BERLIN — Although the Town Council was still unable to hold a vote on the proposed net metering measure because it lacked a quorum, members heard testimony from Dwight Davis of energy consultant company Booth and Associates about the reasons and necessity of passing the measure.
Net metering is a process by which an electric company gages the amount of energy put back into the system by alternative power sources — solar, wind, etc. — so it may return funds, when necessary and appropriate to the home or business generating excess energy.
Maryland rules make it mandatory that any electric company receiving extra generation from alternative power source users must be willing to reimburse them up to 200 percent of their usage annually.
Although it is rare and even unlikely that a regular customer could generate that much power, the cap is necessary to keep customers from selling to their neighbors, for example and also as a hedge against overproduction.
“This was intended to be mainly for customers for their own use,” Davis said. “[But] it’s an economic issue from the town’s standpoint,” Davis said.
Each April, if a customer generates more than they use, the utility must pay the customer for that extra energy.
Paying for and installing the equipment needed to take the measurements, however, is the responsibility of the customer. Each utility, in this case the Berlin Electric Company, sets the standards for the measuring apparatus. It is a process the town has gone through before but has yet to be codified.
At its last meeting the Council was forced to table the matter because only three of the members are eligible to vote on it, Councilwoman Paula Lynch and Councilman Troy Purnell have indicated they will abstain. Each is involved with the Worcester Preparatory School, which is planning to add solar panels.
Although she didn’t intend to vote on the matter, it was Lynch who wanted to ensure that as part of the new rules the customer, not the Town, was responsible to pay for the metering equipment. Providing they can achieve a quorum at the Jan. 23 meeting the measure is expected to pass easily and without objection.
In other news, the Council directed Police Chief Arnold Downing and Public Works Director Mike Gibbons to work together to erect “No Parking” signs and have the curb painted red along the east side of Pitts Street between the corner of William Street and Stuart’s Antiques.
The Town Council earlier this fall elected to enact that parking ban, citing the fact that with cars parked on both sides of the street it became impassable for two cars at once.

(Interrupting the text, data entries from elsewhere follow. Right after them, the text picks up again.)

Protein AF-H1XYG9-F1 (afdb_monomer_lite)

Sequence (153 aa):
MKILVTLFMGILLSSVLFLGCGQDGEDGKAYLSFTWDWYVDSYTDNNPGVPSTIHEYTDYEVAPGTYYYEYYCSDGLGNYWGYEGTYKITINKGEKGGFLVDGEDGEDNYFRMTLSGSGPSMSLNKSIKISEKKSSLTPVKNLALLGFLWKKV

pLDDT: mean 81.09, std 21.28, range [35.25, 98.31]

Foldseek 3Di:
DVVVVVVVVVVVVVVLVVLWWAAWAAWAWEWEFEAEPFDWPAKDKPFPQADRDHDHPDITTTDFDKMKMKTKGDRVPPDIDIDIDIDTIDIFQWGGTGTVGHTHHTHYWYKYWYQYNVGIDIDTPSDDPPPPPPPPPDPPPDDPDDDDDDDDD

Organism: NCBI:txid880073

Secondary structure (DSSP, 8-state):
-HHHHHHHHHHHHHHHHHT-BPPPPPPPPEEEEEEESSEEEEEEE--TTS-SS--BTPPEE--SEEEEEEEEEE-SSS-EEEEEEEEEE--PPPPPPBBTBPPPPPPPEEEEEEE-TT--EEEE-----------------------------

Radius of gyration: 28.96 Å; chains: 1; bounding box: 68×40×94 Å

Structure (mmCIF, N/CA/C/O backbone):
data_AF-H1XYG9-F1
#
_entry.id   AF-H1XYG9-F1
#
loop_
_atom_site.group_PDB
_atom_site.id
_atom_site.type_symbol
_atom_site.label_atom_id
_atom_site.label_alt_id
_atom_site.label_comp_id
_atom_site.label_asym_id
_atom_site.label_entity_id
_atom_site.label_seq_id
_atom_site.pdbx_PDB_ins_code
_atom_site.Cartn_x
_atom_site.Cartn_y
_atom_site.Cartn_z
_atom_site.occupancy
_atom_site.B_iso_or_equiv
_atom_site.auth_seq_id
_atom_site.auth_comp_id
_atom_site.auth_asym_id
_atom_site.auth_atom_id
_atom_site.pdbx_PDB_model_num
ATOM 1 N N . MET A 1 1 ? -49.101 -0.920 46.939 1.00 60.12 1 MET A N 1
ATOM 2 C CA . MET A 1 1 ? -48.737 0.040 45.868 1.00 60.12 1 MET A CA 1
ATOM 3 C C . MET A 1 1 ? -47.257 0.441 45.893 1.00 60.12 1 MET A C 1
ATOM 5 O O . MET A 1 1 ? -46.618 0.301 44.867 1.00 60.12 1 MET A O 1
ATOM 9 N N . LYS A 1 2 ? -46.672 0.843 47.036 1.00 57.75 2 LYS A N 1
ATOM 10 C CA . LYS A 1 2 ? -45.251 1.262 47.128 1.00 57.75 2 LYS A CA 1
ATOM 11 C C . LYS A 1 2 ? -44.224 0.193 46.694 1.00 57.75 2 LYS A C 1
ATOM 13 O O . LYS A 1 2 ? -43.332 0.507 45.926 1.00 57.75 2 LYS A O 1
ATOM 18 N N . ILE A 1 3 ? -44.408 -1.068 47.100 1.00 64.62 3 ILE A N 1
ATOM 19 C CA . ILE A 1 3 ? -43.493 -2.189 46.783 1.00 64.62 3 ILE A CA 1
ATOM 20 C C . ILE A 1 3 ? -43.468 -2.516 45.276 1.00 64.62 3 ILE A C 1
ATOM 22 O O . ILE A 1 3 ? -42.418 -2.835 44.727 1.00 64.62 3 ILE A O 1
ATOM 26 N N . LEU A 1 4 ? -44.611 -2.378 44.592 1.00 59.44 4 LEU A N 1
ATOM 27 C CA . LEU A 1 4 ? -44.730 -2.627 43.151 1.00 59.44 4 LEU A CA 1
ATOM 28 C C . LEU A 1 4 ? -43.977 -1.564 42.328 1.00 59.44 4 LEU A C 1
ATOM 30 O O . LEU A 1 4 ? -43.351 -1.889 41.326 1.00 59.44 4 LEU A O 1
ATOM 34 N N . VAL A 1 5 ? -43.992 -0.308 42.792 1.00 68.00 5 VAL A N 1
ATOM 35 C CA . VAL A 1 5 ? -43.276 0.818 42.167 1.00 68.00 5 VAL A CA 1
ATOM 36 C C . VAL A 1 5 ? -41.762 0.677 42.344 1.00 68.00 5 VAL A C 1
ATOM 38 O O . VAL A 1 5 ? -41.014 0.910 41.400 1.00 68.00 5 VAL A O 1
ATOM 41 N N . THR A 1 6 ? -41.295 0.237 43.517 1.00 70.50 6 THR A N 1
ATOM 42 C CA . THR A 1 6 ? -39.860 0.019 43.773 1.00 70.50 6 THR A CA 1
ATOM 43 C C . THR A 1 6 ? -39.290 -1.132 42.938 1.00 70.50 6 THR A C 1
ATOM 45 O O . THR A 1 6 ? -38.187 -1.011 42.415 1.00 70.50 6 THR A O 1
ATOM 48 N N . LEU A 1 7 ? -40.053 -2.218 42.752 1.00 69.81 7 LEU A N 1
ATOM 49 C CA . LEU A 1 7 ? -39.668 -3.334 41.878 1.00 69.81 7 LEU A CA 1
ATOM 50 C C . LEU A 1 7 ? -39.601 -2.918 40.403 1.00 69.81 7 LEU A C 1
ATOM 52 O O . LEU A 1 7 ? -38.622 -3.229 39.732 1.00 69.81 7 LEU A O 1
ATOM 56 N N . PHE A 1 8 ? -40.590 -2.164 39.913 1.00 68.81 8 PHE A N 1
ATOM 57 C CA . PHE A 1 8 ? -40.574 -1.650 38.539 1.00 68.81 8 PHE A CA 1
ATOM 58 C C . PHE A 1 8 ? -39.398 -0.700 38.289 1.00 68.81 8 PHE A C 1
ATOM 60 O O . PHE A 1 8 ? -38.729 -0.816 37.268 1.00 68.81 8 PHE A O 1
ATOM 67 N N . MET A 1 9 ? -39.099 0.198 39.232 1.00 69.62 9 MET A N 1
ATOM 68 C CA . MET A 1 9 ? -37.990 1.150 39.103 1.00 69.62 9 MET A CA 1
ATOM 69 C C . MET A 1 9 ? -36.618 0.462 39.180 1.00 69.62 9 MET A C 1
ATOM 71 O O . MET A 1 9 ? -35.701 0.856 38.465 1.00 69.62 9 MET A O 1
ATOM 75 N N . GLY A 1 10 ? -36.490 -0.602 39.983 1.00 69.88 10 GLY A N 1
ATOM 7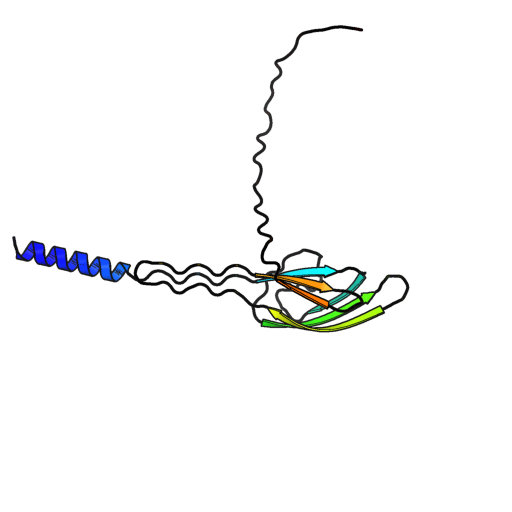6 C CA . GLY A 1 10 ? -35.285 -1.436 40.036 1.00 69.88 10 GLY A CA 1
ATOM 77 C C . GLY A 1 10 ? -35.037 -2.223 38.746 1.00 69.88 10 GLY A C 1
ATOM 78 O O . GLY A 1 10 ? -33.904 -2.278 38.275 1.00 69.88 10 GLY A O 1
ATOM 79 N N . ILE A 1 11 ? -36.091 -2.771 38.130 1.00 70.50 11 ILE A N 1
ATOM 80 C CA . ILE A 1 11 ? -35.994 -3.473 36.839 1.00 70.50 11 ILE A CA 1
ATOM 81 C C . ILE A 1 11 ? -35.631 -2.493 35.718 1.00 70.50 11 ILE A C 1
ATOM 83 O O . ILE A 1 11 ? -34.745 -2.792 34.925 1.00 70.50 11 ILE A O 1
ATOM 87 N N . LEU A 1 12 ? -36.246 -1.304 35.694 1.00 64.56 12 LEU A N 1
ATOM 88 C CA . LEU A 1 12 ? -36.002 -0.290 34.664 1.00 64.56 12 LEU A CA 1
ATOM 89 C C . LEU A 1 12 ? -34.568 0.268 34.736 1.00 64.56 12 LEU A C 1
ATOM 91 O O . LEU A 1 12 ? -33.896 0.391 33.713 1.00 64.56 12 LEU A O 1
ATOM 95 N N . LEU A 1 13 ? -34.062 0.517 35.949 1.00 65.56 13 LEU A N 1
ATOM 96 C CA . LEU A 1 13 ? -32.679 0.946 36.180 1.00 65.56 13 LEU A CA 1
ATOM 97 C C . LEU A 1 13 ? -31.670 -0.164 35.832 1.00 65.56 13 LEU A C 1
ATOM 99 O O . LEU A 1 13 ? -30.633 0.116 35.239 1.00 65.56 13 LEU A O 1
ATOM 103 N N . SER A 1 14 ? -31.999 -1.427 36.126 1.00 62.69 14 SER A N 1
ATOM 104 C CA . SER A 1 14 ? -31.178 -2.579 35.733 1.00 62.69 14 SER A CA 1
ATOM 105 C C . SER A 1 14 ? -31.137 -2.768 34.215 1.00 62.69 14 SER A C 1
ATOM 107 O O . SER A 1 14 ? -30.074 -3.064 33.682 1.00 62.69 14 SER A O 1
ATOM 109 N N . SER A 1 15 ? -32.249 -2.574 33.498 1.00 60.84 15 SER A N 1
ATOM 110 C CA . SER A 1 15 ? -32.274 -2.684 32.032 1.00 60.84 15 SER A CA 1
ATOM 111 C C . SER A 1 15 ? -31.468 -1.587 31.331 1.00 60.84 15 SER A C 1
ATOM 113 O O . SER A 1 15 ? -30.830 -1.866 30.324 1.00 60.84 15 SER A O 1
ATOM 115 N N . VAL A 1 16 ? -31.419 -0.369 31.883 1.00 60.72 16 VAL A N 1
ATOM 116 C CA . VAL A 1 16 ? -30.593 0.727 31.337 1.00 60.72 16 VAL A CA 1
ATOM 117 C C . VAL A 1 16 ? -29.096 0.451 31.521 1.00 60.72 16 VAL A C 1
ATOM 119 O O . VAL A 1 16 ? -28.298 0.811 30.662 1.00 60.72 16 VAL A O 1
ATOM 122 N N . LEU A 1 17 ? -28.708 -0.242 32.596 1.00 58.41 17 LEU A N 1
ATOM 123 C CA . LEU A 1 17 ? -27.311 -0.609 32.851 1.00 58.41 17 LEU A CA 1
ATOM 124 C C . LEU A 1 17 ? -26.803 -1.742 31.941 1.00 58.41 17 LEU A C 1
ATOM 126 O O . LEU A 1 17 ? -25.616 -1.772 31.634 1.00 58.41 17 LEU A O 1
ATOM 130 N N . PHE A 1 18 ? -27.680 -2.640 31.474 1.00 56.84 18 PHE A N 1
ATOM 131 C CA . PHE A 1 18 ? -27.307 -3.707 30.529 1.00 56.84 18 PHE A CA 1
ATOM 132 C C . PHE A 1 18 ? -27.252 -3.254 29.061 1.00 56.84 18 PHE A C 1
ATOM 134 O O . PHE A 1 18 ? -26.624 -3.924 28.250 1.00 56.84 18 PHE A O 1
ATOM 141 N N . LEU A 1 19 ? -27.861 -2.116 28.720 1.00 62.56 19 LEU A N 1
ATOM 142 C CA . LEU A 1 19 ? -27.830 -1.527 27.371 1.00 62.56 19 LEU A CA 1
ATOM 143 C C . LEU A 1 19 ? -26.649 -0.561 27.168 1.00 62.56 19 LEU A C 1
ATOM 145 O O . LEU A 1 19 ? -26.576 0.131 26.159 1.00 62.56 19 LEU A O 1
ATOM 149 N N . GLY A 1 20 ? -25.762 -0.465 28.159 1.00 63.56 20 GLY A N 1
ATOM 150 C CA . GLY A 1 20 ? -24.860 0.666 28.309 1.00 63.56 20 GLY A CA 1
ATOM 151 C C . GLY A 1 20 ? -23.539 0.600 27.559 1.00 63.56 20 GLY A C 1
ATOM 152 O O . GLY A 1 20 ? -22.907 1.637 27.484 1.00 63.56 20 GLY A O 1
ATOM 153 N N . CYS A 1 21 ? -23.076 -0.536 27.037 1.00 78.31 21 CYS A N 1
ATOM 154 C CA . CYS A 1 21 ? -21.792 -0.565 26.325 1.00 78.31 21 CYS A CA 1
ATOM 155 C C . CYS A 1 21 ? -22.029 -0.448 24.822 1.00 78.31 21 CYS A C 1
ATOM 157 O O . CYS A 1 21 ? -22.577 -1.375 24.225 1.00 78.31 21 CYS A O 1
ATOM 159 N N . GLY A 1 22 ? -21.621 0.680 24.238 1.00 84.31 22 GLY A N 1
ATOM 160 C CA . GLY A 1 22 ? -21.514 0.816 22.791 1.00 84.31 22 GLY A CA 1
ATOM 161 C C . GLY A 1 22 ? -20.474 -0.147 22.225 1.00 84.31 22 GLY A C 1
ATOM 162 O O . GLY A 1 22 ? -19.603 -0.641 22.949 1.00 84.31 22 GLY A O 1
ATOM 163 N N . GLN A 1 23 ? -20.603 -0.457 20.943 1.00 92.31 23 GLN A N 1
ATOM 164 C CA . GLN A 1 23 ? -19.696 -1.353 20.231 1.00 92.31 23 GLN A CA 1
ATOM 165 C C . GLN A 1 23 ? -18.396 -0.631 19.878 1.00 92.31 23 GLN A C 1
ATOM 167 O O . GLN A 1 23 ? -18.399 0.573 19.639 1.00 92.31 23 GLN A O 1
ATOM 172 N N . ASP A 1 24 ? -17.282 -1.362 19.865 1.00 95.69 24 ASP A N 1
ATOM 173 C CA . ASP A 1 24 ? -16.039 -0.854 19.282 1.00 95.69 24 ASP A CA 1
ATOM 174 C C . ASP A 1 24 ? -16.227 -0.710 17.765 1.00 95.69 24 ASP A C 1
ATOM 176 O O . ASP A 1 24 ? -16.853 -1.572 17.142 1.00 95.69 24 ASP A O 1
ATOM 180 N N . GLY A 1 25 ? -15.684 0.363 17.191 1.00 96.44 25 GLY A N 1
ATOM 181 C CA . GLY A 1 25 ? -15.641 0.554 15.746 1.00 96.44 25 GLY A CA 1
ATOM 182 C C . GLY A 1 25 ? -14.730 -0.475 15.080 1.00 96.44 25 GLY A C 1
ATOM 183 O O . GLY A 1 25 ? -13.767 -0.970 15.681 1.00 96.44 25 GLY A O 1
ATOM 184 N N . GLU A 1 26 ? -15.019 -0.806 13.828 1.00 97.06 26 GLU A N 1
ATOM 185 C CA . GLU A 1 26 ? -14.196 -1.724 13.047 1.00 97.06 26 GLU A CA 1
ATOM 186 C C . GLU A 1 26 ? -12.878 -1.065 12.621 1.00 97.06 26 GLU A C 1
ATOM 188 O O . GLU A 1 26 ? -12.783 0.142 12.397 1.00 97.06 26 GLU A O 1
ATOM 193 N N . ASP A 1 27 ? -11.824 -1.870 12.498 1.00 97.44 27 ASP A N 1
ATOM 194 C CA . ASP A 1 27 ? -10.564 -1.406 11.926 1.00 97.44 27 ASP A CA 1
ATOM 195 C C . ASP A 1 27 ? -10.724 -1.118 10.428 1.00 97.44 27 ASP A C 1
ATOM 197 O O . ASP A 1 27 ? -11.273 -1.933 9.683 1.00 97.44 27 ASP A O 1
ATOM 201 N N . GLY A 1 28 ? -10.147 -0.007 9.972 1.00 95.75 28 GLY A N 1
ATOM 202 C CA . GLY A 1 28 ? -10.078 0.318 8.554 1.00 95.75 28 GLY A CA 1
ATOM 203 C C . GLY A 1 28 ? -9.210 -0.673 7.781 1.00 95.75 28 GLY A C 1
ATOM 204 O O . GLY A 1 28 ? -8.262 -1.268 8.309 1.00 95.75 28 GLY A O 1
ATOM 205 N N . LYS A 1 29 ? -9.501 -0.827 6.493 1.00 97.00 29 LYS A N 1
ATOM 206 C CA . LYS A 1 29 ? -8.734 -1.681 5.582 1.00 97.00 29 LYS A CA 1
ATOM 207 C C . LYS A 1 29 ? -7.547 -0.935 4.983 1.00 97.00 29 LYS A C 1
ATOM 209 O O . LYS A 1 29 ? -7.435 0.288 5.072 1.00 97.00 29 LYS A O 1
ATOM 214 N N . ALA A 1 30 ? -6.635 -1.673 4.360 1.00 97.00 30 ALA A N 1
ATOM 215 C CA . ALA A 1 30 ? -5.543 -1.093 3.591 1.00 97.00 30 ALA A CA 1
ATOM 216 C C . ALA A 1 30 ? -5.539 -1.630 2.162 1.00 97.00 30 ALA A C 1
ATOM 218 O O . ALA A 1 30 ? -5.721 -2.825 1.931 1.00 97.00 30 ALA A O 1
ATOM 219 N N . TYR A 1 31 ? -5.276 -0.733 1.220 1.00 97.56 31 TYR A N 1
ATOM 220 C CA . TYR A 1 31 ? -5.175 -1.039 -0.197 1.00 97.56 31 TYR A CA 1
ATOM 221 C C . TYR A 1 31 ? -3.869 -0.490 -0.757 1.00 97.56 31 TYR A C 1
ATOM 223 O O . TYR A 1 31 ? -3.439 0.599 -0.378 1.00 97.56 31 TYR A O 1
ATOM 231 N N . LEU A 1 32 ? -3.234 -1.232 -1.657 1.00 97.56 32 LEU A N 1
ATOM 232 C CA . LEU A 1 32 ? -2.023 -0.822 -2.358 1.00 97.56 32 LEU A CA 1
ATOM 233 C C . LEU A 1 32 ? -2.295 -0.776 -3.858 1.00 97.56 32 LEU A C 1
ATOM 235 O O . LEU A 1 32 ? -2.741 -1.763 -4.431 1.00 97.56 32 LEU A O 1
ATOM 239 N N . SER A 1 33 ? -1.980 0.352 -4.485 1.00 97.44 33 SER A N 1
ATOM 240 C CA . SER A 1 33 ? -1.973 0.512 -5.938 1.00 97.44 33 SER A CA 1
ATOM 241 C C . SER A 1 33 ? -0.586 0.862 -6.453 1.00 97.44 33 SER A C 1
ATOM 243 O O . SER A 1 33 ? 0.279 1.345 -5.717 1.00 97.44 33 SER A O 1
ATOM 245 N N . PHE A 1 34 ? -0.395 0.645 -7.748 1.00 96.88 34 PHE A N 1
ATOM 246 C CA . PHE A 1 34 ? 0.869 0.869 -8.435 1.00 96.88 34 PHE A CA 1
ATOM 247 C C . PHE A 1 34 ? 0.697 1.882 -9.560 1.00 96.88 34 PHE A C 1
ATOM 249 O O . PHE A 1 34 ? -0.383 2.014 -10.134 1.00 96.88 34 PHE A O 1
ATOM 256 N N . THR A 1 35 ? 1.763 2.597 -9.885 1.00 96.62 35 THR A N 1
ATOM 257 C CA . THR A 1 35 ? 1.889 3.371 -11.124 1.00 96.62 35 THR A CA 1
ATOM 258 C C . THR A 1 35 ? 3.356 3.462 -11.510 1.00 96.62 35 THR A C 1
ATOM 260 O O . THR A 1 35 ? 4.228 3.238 -10.664 1.00 96.62 35 THR A O 1
ATOM 263 N N . TRP A 1 36 ? 3.649 3.775 -12.765 1.00 95.19 36 TRP A N 1
ATOM 264 C CA . TRP A 1 36 ? 5.022 3.903 -13.229 1.00 95.19 36 TRP A CA 1
ATOM 265 C C . TRP A 1 36 ? 5.168 4.906 -14.373 1.00 95.19 36 TRP A C 1
ATOM 267 O O . TRP A 1 36 ? 4.315 5.004 -15.247 1.00 95.19 36 TRP A O 1
ATOM 277 N N . ASP A 1 37 ? 6.285 5.638 -14.374 1.00 86.94 37 ASP A N 1
ATOM 278 C CA . ASP A 1 37 ? 6.590 6.641 -15.411 1.00 86.94 37 ASP A CA 1
ATOM 279 C C . ASP A 1 37 ? 7.297 6.030 -16.638 1.00 86.94 37 ASP A C 1
ATOM 281 O O . ASP A 1 37 ? 7.303 6.610 -17.723 1.00 86.94 37 ASP A O 1
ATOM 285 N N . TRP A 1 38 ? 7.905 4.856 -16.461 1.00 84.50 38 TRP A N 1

The Council decided to suspend their decision while workers completed the renovation of the Donaway Warehouse that takes up a significant section of the block and the new tenants moved in.
Town Center Antiques II moved all of their vendors over the Christmas-New Year’s break and, now that they have settled in, the No Parking rules will be enforced.
Town Administrator Tony Carson told the Mayor and Council that the Town’s application to participate in Sustainable Maryland was received and being processed.
Last year, the Town became the first community in the state to register for the Sustainable Maryland Certified (SMC) initiative. Sponsored and administrated by the University of Maryland Environmental Finance Center (UMEFC), the same group helping with Berlin meeting its stormwater management goals, the program is aimed at helping towns find ways to be environmentally conscious. SMC is not mandatory, nor is there any plan to make it so, according to UMEFC.
“Our goal was the first to submit the application,” Carson said.
Since the Town staff met that goal it is likely that Berlin will be the first town in the state to be certified under the new program.